One of Utah’s indigenous languages — Navajo — has faced a precipitous decline in recent decades.
In 1980, 93% of Navajos spoke their native language. Thirty years later, that number had dipped to 51%. By 2030, the percentage of fluent speakers across the Navajo Nation could be as low as 10%.
On a macro-level, any Navajo language loss marks a cultural and linguistic emergency.
But the loss is also felt on individual levels.
There remain members of the Navajo Nation who speak only their ancestral tongue — and, with each decade, there are fewer people inside their own community with whom they can communicate.
It’s a crisis that Weber State University radiography student Kendra Ellison is witnessing firsthand.
While completing clinical hours at the Northern Navajo Medical Center in Shiprock, New Mexico, Ellison watched when non-English-speaking elders from her tribe arrived at the medical center seeking essential care.
Their faces often betrayed apprehension and fear, even during routine procedures such as X-rays and scans. Simple directions from nurses and technicians such as “Can you please lay flat?” or “Can you hold your breath?” often prompted confusion.
“There was a lack of Navajo translators whenever we would try to find someone to explain, in specific terms, something like a fluoroscopy procedure,” said Ellison, an Army veteran and Navajo Nation member.
“There was clearly a barrier that needed to be overcome.”
And the need for Navajo language skills is just as vital outside of the clinics.
Many elderly people live in remote corners of the vast Navajo Nation stretching across Utah, Arizona and New Mexico. During a medical emergency such as a heart attack or stroke, paramedics and EMTs are often the first to engage with patients. Again, medical-specific Navajo language resources can make a critical difference in delivering lifesaving care, said Ellison.
Such language skills can also improve medical care across the region in disciplines such as physical therapy and home health care.
When Ellison recently attended a gathering for aspiring indigenous female entrepreneurs called Project DreamCatcher, the Navajo elders and their language translation needs was still weighing heavy in her heart and mind.
She soon learned that elderly medical patients from other tribes were facing challenges similar to what she was witnessing in Shiprock.
Blending an impulse to serve her community with her newly acquired business start-up skills, Ellison decided to create an app or some other sort of electronic audio glossary language platform that would allow heath care workers without Navajo language skills to better communicate with their elderly non-English-speaking patients.

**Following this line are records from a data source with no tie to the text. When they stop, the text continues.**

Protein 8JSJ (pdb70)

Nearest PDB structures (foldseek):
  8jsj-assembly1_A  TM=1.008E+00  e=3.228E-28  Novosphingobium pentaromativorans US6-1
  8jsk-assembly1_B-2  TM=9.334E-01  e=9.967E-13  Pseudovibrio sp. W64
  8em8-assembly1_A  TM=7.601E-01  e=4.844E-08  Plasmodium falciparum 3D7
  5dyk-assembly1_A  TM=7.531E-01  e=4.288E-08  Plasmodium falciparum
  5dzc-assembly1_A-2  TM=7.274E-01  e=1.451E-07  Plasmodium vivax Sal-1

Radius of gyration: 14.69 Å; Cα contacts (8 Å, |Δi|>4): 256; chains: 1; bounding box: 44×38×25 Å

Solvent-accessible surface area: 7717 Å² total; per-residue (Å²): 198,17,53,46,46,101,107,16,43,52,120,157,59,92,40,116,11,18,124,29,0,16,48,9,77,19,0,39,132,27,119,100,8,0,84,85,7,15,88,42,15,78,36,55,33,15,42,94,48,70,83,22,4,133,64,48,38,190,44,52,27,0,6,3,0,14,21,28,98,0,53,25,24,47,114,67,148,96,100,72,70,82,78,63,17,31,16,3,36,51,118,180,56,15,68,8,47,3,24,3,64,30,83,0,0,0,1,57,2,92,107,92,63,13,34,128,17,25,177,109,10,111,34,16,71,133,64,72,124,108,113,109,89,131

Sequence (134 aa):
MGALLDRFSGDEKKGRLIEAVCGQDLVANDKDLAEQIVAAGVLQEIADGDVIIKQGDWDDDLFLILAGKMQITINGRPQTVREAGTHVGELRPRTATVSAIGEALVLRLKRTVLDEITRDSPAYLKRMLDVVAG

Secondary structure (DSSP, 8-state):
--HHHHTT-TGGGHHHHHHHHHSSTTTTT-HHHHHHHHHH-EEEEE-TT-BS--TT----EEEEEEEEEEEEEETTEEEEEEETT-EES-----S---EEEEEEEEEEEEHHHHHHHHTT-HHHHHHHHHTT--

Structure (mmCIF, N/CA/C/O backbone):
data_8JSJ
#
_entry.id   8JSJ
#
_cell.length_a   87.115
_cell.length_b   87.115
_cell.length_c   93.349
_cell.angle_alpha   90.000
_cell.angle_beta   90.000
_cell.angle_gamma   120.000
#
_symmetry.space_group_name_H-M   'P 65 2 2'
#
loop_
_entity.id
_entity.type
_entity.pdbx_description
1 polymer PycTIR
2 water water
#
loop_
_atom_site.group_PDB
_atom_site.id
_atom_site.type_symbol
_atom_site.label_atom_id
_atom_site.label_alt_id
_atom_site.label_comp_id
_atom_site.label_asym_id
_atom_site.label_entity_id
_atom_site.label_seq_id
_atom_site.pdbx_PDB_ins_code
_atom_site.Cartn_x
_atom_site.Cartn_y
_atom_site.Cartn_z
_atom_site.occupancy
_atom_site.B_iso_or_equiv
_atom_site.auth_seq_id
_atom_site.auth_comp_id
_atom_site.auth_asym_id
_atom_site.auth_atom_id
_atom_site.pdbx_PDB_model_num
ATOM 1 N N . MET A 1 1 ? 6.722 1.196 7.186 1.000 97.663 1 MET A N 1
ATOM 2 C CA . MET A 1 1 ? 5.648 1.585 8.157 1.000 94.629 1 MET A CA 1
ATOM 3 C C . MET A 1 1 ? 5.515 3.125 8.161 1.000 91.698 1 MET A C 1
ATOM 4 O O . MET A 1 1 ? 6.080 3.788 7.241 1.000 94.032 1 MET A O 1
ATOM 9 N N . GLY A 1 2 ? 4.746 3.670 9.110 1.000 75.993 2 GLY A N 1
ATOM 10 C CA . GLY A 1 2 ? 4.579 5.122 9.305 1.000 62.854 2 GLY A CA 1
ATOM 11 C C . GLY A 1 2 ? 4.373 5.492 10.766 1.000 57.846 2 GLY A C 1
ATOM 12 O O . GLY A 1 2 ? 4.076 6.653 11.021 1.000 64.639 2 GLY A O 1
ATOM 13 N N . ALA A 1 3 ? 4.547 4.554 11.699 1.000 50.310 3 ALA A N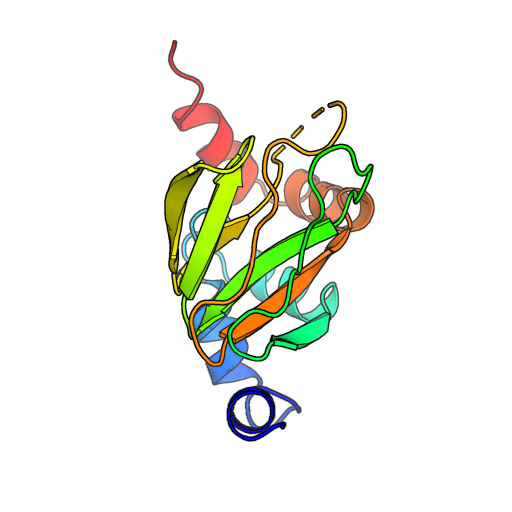 1
ATOM 14 C CA . ALA A 1 3 ? 4.287 4.757 13.146 1.000 45.327 3 ALA A CA 1
ATOM 15 C C . ALA A 1 3 ? 5.138 5.924 13.654 1.000 43.801 3 ALA A C 1
ATOM 16 O O . ALA A 1 3 ? 4.589 6.861 14.278 1.000 42.741 3 ALA A O 1
ATOM 18 N N . LEU A 1 4 ? 6.443 5.848 13.402 1.000 42.761 4 LEU A N 1
ATOM 19 C CA . LEU A 1 4 ? 7.412 6.937 13.675 1.000 42.538 4 LEU A CA 1
ATOM 20 C C . LEU A 1 4 ? 6.969 8.158 12.876 1.000 41.517 4 LEU A C 1
ATOM 21 O O . LEU A 1 4 ? 6.548 9.124 13.492 1.000 40.954 4 LEU A O 1
ATOM 26 N N . LEU A 1 5 ? 6.982 8.042 11.542 1.000 41.435 5 LEU A N 1
ATOM 27 C CA . LEU A 1 5 ? 6.568 9.100 10.587 1.000 39.547 5 LEU A CA 1
ATOM 28 C C . LEU A 1 5 ? 5.342 9.816 11.161 1.000 43.050 5 LEU A C 1
ATOM 29 O O . LEU A 1 5 ? 5.439 11.048 11.439 1.000 45.046 5 LEU A O 1
ATOM 34 N N . ASP A 1 6 ? 4.282 9.046 11.433 1.000 46.624 6 ASP A N 1
ATOM 35 C CA . ASP A 1 6 ? 2.949 9.531 11.883 1.000 47.423 6 ASP A CA 1
ATOM 36 C C . ASP A 1 6 ? 3.139 10.419 13.125 1.000 47.451 6 ASP A C 1
ATOM 37 O O . ASP A 1 6 ? 2.377 11.387 13.274 1.000 51.053 6 ASP A O 1
ATOM 42 N N . ARG A 1 7 ? 4.161 10.142 13.940 1.000 46.493 7 ARG A N 1
ATOM 43 C CA . ARG A 1 7 ? 4.495 10.929 15.164 1.000 50.316 7 ARG A CA 1
ATOM 44 C C . ARG A 1 7 ? 4.993 12.341 14.795 1.000 45.826 7 ARG A C 1
ATOM 45 O O . ARG A 1 7 ? 5.301 13.120 15.737 1.000 44.237 7 ARG A O 1
ATOM 53 N N . PHE A 1 8 ? 5.124 12.661 13.502 1.000 43.221 8 PHE A N 1
ATOM 54 C CA . PHE A 1 8 ? 5.899 13.845 13.039 1.000 47.244 8 PHE A CA 1
ATOM 55 C C . PHE A 1 8 ? 5.189 14.593 11.903 1.000 45.007 8 PHE A C 1
ATOM 56 O O . PHE A 1 8 ? 5.307 15.830 11.863 1.000 39.603 8 PHE A O 1
ATOM 64 N N . SER A 1 9 ? 4.478 13.882 11.026 1.000 50.311 9 SER A N 1
ATOM 65 C CA . SER A 1 9 ? 3.811 14.447 9.816 1.000 55.727 9 SER A CA 1
ATOM 66 C C . SER A 1 9 ? 2.644 15.373 10.205 1.000 55.095 9 SER A C 1
ATOM 67 O O . SER A 1 9 ? 2.141 15.263 11.346 1.000 50.725 9 SER A O 1
ATOM 70 N N . GLY A 1 10 ? 2.228 16.234 9.266 1.000 58.767 10 GLY A N 1
ATOM 71 C CA . GLY A 1 10 ? 0.975 17.021 9.316 1.000 62.477 10 GLY A CA 1
ATOM 72 C C . GLY A 1 10 ? 1.115 18.255 10.185 1.000 67.114 10 GLY A C 1
ATOM 73 O O . GLY A 1 10 ? 2.100 18.331 10.936 1.000 76.087 10 GLY A O 1
ATOM 74 N N . ASP A 1 11 ? 0.154 19.181 10.103 1.000 72.731 11 ASP A N 1
ATOM 75 C CA . ASP A 1 11 ? 0.094 20.406 10.955 1.000 77.610 11 ASP A CA 1
ATOM 76 C C . ASP A 1 11 ? 0.062 19.984 12.428 1.000 80.016 11 ASP A C 1
ATOM 77 O O . ASP A 1 11 ? 0.626 20.717 13.274 1.000 69.696 11 ASP A O 1
ATOM 82 N N . GLU A 1 12 ? -0.552 18.825 12.697 1.000 92.173 12 GLU A N 1
ATOM 83 C CA . GLU A 1 12 ? -0.709 18.206 14.047 1.000 95.479 12 GLU A CA 1
ATOM 84 C C . GLU A 1 12 ? 0.639 18.178 14.776 1.000 92.449 12 GLU A C 1
ATOM 85 O O . GLU A 1 12 ? 0.711 18.657 15.916 1.000 87.964 12 GLU A O 1
ATOM 91 N N . LYS A 1 13 ? 1.651 17.590 14.150 1.000 89.766 13 LYS A N 1
ATOM 92 C CA . LYS A 1 13 ? 2.969 17.339 14.780 1.000 91.423 13 LYS A CA 1
ATOM 93 C C . LYS A 1 13 ? 3.992 18.326 14.208 1.000 88.789 13 LYS A C 1
ATOM 94 O O . LYS A 1 13 ? 5.161 17.930 14.061 1.000 94.744 13 LYS A O 1
ATOM 100 N N . LYS A 1 14 ? 3.567 19.562 13.906 1.000 83.338 14 LYS A N 1
ATOM 101 C CA . LYS A 1 14 ? 4.443 20.614 13.318 1.000 77.352 14 LYS A CA 1
ATOM 102 C C . LYS A 1 14 ? 5.457 21.033 14.376 1.000 73.641 14 LYS A C 1
ATOM 103 O O . LYS A 1 14 ? 6.658 20.988 14.088 1.000 69.846 14 LYS A O 1
ATOM 109 N N . GLY A 1 15 ? 4.975 21.371 15.573 1.000 75.196 15 GLY A N 1
ATOM 110 C CA . GLY A 1 15 ? 5.814 21.762 16.724 1.000 75.003 15 GLY A CA 1
ATOM 111 C C . GLY A 1 15 ? 6.884 20.726 17.022 1.000 73.407 15 GLY A C 1
ATOM 112 O O . GLY A 1 15 ? 8.081 21.068 16.923 1.000 66.994 15 GLY A O 1
ATOM 113 N N . ARG A 1 16 ? 6.467 19.502 17.366 1.000 70.806 16 ARG A N 1
ATOM 114 C CA . ARG A 1 16 ? 7.371 18.373 17.723 1.000 75.390 16 ARG A CA 1
ATOM 115 C C . ARG A 1 16 ? 8.519 18.295 16.713 1.000 74.241 16 ARG A C 1
ATOM 116 O O . ARG A 1 16 ? 9.649 18.084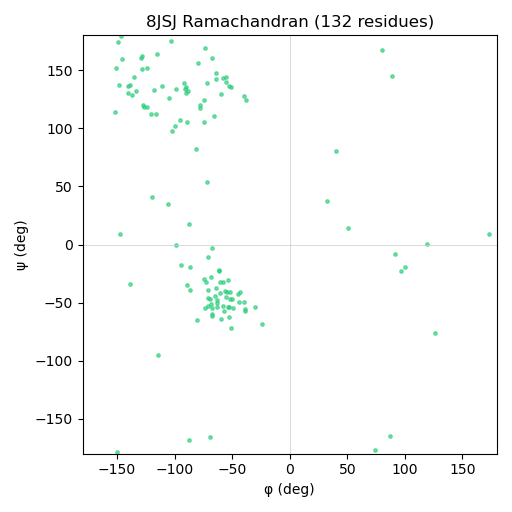 17.148 1.000 83.298 16 ARG A O 1
ATOM 124 N N . LEU A 1 17 ? 8.227 18.459 15.418 1.000 74.468 17 LEU A N 1
ATOM 125 C CA . LEU A 1 17 ? 9.216 18.339 14.304 1.000 69.715 17 LEU A CA 1
ATOM 126 C C . LEU A 1 17 ? 10.172 19.536 14.327 1.000 69.539 17 LEU A C 1
ATOM 127 O O . LEU A 1 17 ? 11.404 19.318 14.278 1.000 71.347 17 LEU A O 1
ATOM 132 N N . ILE A 1 18 ? 9.618 20.750 14.341 1.000 65.359 18 ILE A N 1
ATOM 133 C CA . ILE A 1 18 ? 10.391 22.023 14.440 1.000 68.537 18 ILE A CA 1
ATOM 134 C C . ILE A 1 18 ? 11.301 21.937 15.667 1.000 76.427 18 ILE A C 1
ATOM 135 O O . ILE A 1 18 ? 12.532 22.151 15.498 1.000 69.304 18 ILE A O 1
ATOM 140 N N . GLU A 1 19 ? 10.701 21.631 16.837 1.000 82.474 19 GLU A N 1
ATOM 141 C CA . GLU A 1 19 ? 11.387 21.332 18.131 1.000 82.820 19 GLU A CA 1
ATOM 142 C C . GLU A 1 19 ? 12.576 20.399 17.866 1.000 70.177 19 GLU A C 1
ATOM 143 O O . GLU A 1 19 ? 13.680 20.690 18.349 1.000 65.732 19 GLU A O 1
ATOM 149 N N . ALA A 1 20 ? 12.336 19.317 17.125 1.000 61.712 20 ALA A N 1
ATOM 150 C CA . ALA A 1 20 ? 13.321 18.259 16.804 1.000 63.298 20 ALA A CA 1
ATOM 151 C C . ALA A 1 20 ? 14.446 18.837 15.954 1.000 68.386 20 ALA A C 1
ATOM 152 O O . ALA A 1 20 ? 15.613 18.471 16.180 1.000 72.687 20 ALA A O 1
ATOM 154 N N . VAL A 1 21 ? 14.092 19.643 14.958 1.000 68.973 21 VAL A N 1
ATOM 155 C CA . VAL A 1 21 ? 15.062 20.163 13.960 1.000 66.616 21 VAL A CA 1
ATOM 156 C C . VAL A 1 21 ? 16.082 21.032 14.704 1.000 63.080 21 VAL A C 1
ATOM 157 O O . VAL A 1 21 ? 17.272 20.759 14.553 1.000 65.723 21 VAL A O 1
ATOM 161 N N . CYS A 1 22 ? 15.624 21.938 15.573 1.000 58.435 22 CYS A N 1
ATOM 162 C CA . CYS A 1 22 ? 16.479 22.898 16.342 1.000 57.338 22 CYS A CA 1
ATOM 163 C C . CYS A 1 22 ? 17.635 22.173 17.040 1.000 57.314 22 CYS A C 1
ATOM 164 O O . CYS A 1 22 ? 18.790 22.650 16.945 1.000 57.947 22 CYS A O 1
ATOM 167 N N . GLY A 1 23 ? 17.340 21.065 17.714 1.000 53.609 23 GLY A N 1
ATOM 168 C CA . GLY A 1 23 ? 18.352 20.224 18.379 1.000 50.045 23 GLY A CA 1
ATOM 169 C C . GLY A 1 23 ? 19.185 19.460 17.368 1.000 46.980 23 GLY A C 1
ATOM 170 O O . GLY A 1 23 ? 19.245 18.225 17.460 1.000 40.916 23 GLY A O 1
ATOM 171 N N . GLN A 1 24 ? 19.777 20.170 16.411 1.000 49.912 24 GLN A N 1
ATOM 172 C CA . GLN A 1 24 ? 20.646 19.587 15.347 1.000 53.127 24 GLN A CA 1
ATOM 173 C C . GLN A 1 24 ? 21.963 20.365 15.330 1.000 55.398 24 GLN A C 1
ATOM 174 O O . GLN A 1 24 ? 21.935 21.566 15.673 1.000 57.232 24 GLN A O 1
ATOM 180 N N . ASP A 1 25 ? 23.057 19.716 14.926 1.000 56.523 25 ASP A N 1
ATOM 181 C CA . ASP A 1 25 ? 24.393 20.354 14.782 1.000 65.780 25 ASP A CA 1
ATOM 182 C C . ASP A 1 25 ? 24.214 21.765 14.201 1.000 69.017 25 ASP A C 1
ATOM 183 O O . ASP A 1 25 ? 24.581 22.748 14.879 1.000 67.196 25 ASP A O 1
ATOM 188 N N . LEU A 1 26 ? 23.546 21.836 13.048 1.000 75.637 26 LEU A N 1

Ellison’s ideas and determination to serve others were fueled by supportive Weber State professors who embraced her vision.
“I shared what I was doing with my professors and they loved it,” she said.
Founding a business takes time, sweat, innovation, validation … and then more time and sweat. Ellison’s plans to develop technology to better utilize medical care for Navajo elders is still, she said, “in the beginning phases.”
It’s a daunting task.
Given its unique grammar, syntax and tonal pronunciation, Navajo is a challenging language to learn and speak.
It’s especially difficult to translate into English and other languages.
Many are familiar with the story of the Navajo Code Talkers — a group of U.S. Marines who used their native Navajo language skills to transmit secret messages during World War II. The language’s complexities made it impossible for the enemy to decipher.
But as a person of faith, Ellison is confident her efforts to help her people are being guided by divine power. She is determined to succeed. “(God) has put these different passions in me — and whenever it’s the right time to jump, I’m going to jump,” she said.
Jace Norton is the founder of Maya Bridge, a Utah company that specializes in providing language interpretation services for rare Mayan languages. In recent years, Maya Bridge has expanded to provide translation services for other hard-to-find languages — including indigenous languages spoken in the United States.
Norton recently learned of Ellison and her intention to deliver Navajo language interpretation resources to health care workers.
“I called Kendra, we talked — and I could tell she had a good head on her shoulders and that we shared the same thinking about wanting to help and give back to others,” he told the Deseret News.
Soon, a burgeoning business partnership was in place, with Ellison’s vision leading the project’s initiative.
“We’re going to help Kendra start her own company that we will own a part of as well — and then we can work together to go after different funding opportunities,” said Norton.
“We’re ecstatic to be working directly with Kendra,” he added, “to create something together that will help with this specific (health care) issue — and that can even grow and help with a lot of other different things.”
For now, Ellison is a woman wearing many hats: student, health care professional, business founder.
She plans to continue her education at Weber State by pursuing a bachelor’s degree in computed tomography, even while developing her Navajo language project with Maya Bridge.
Besides improving health care to her community’s grandmothers and grandfathers, Ellison appreciates the cross-generational power found in sharing and preserving her ancestral language.
If Ellson and other young people from her tribe can protect and pass along their Navajo language skills, then, she asks, who knows what amazing things can come about?”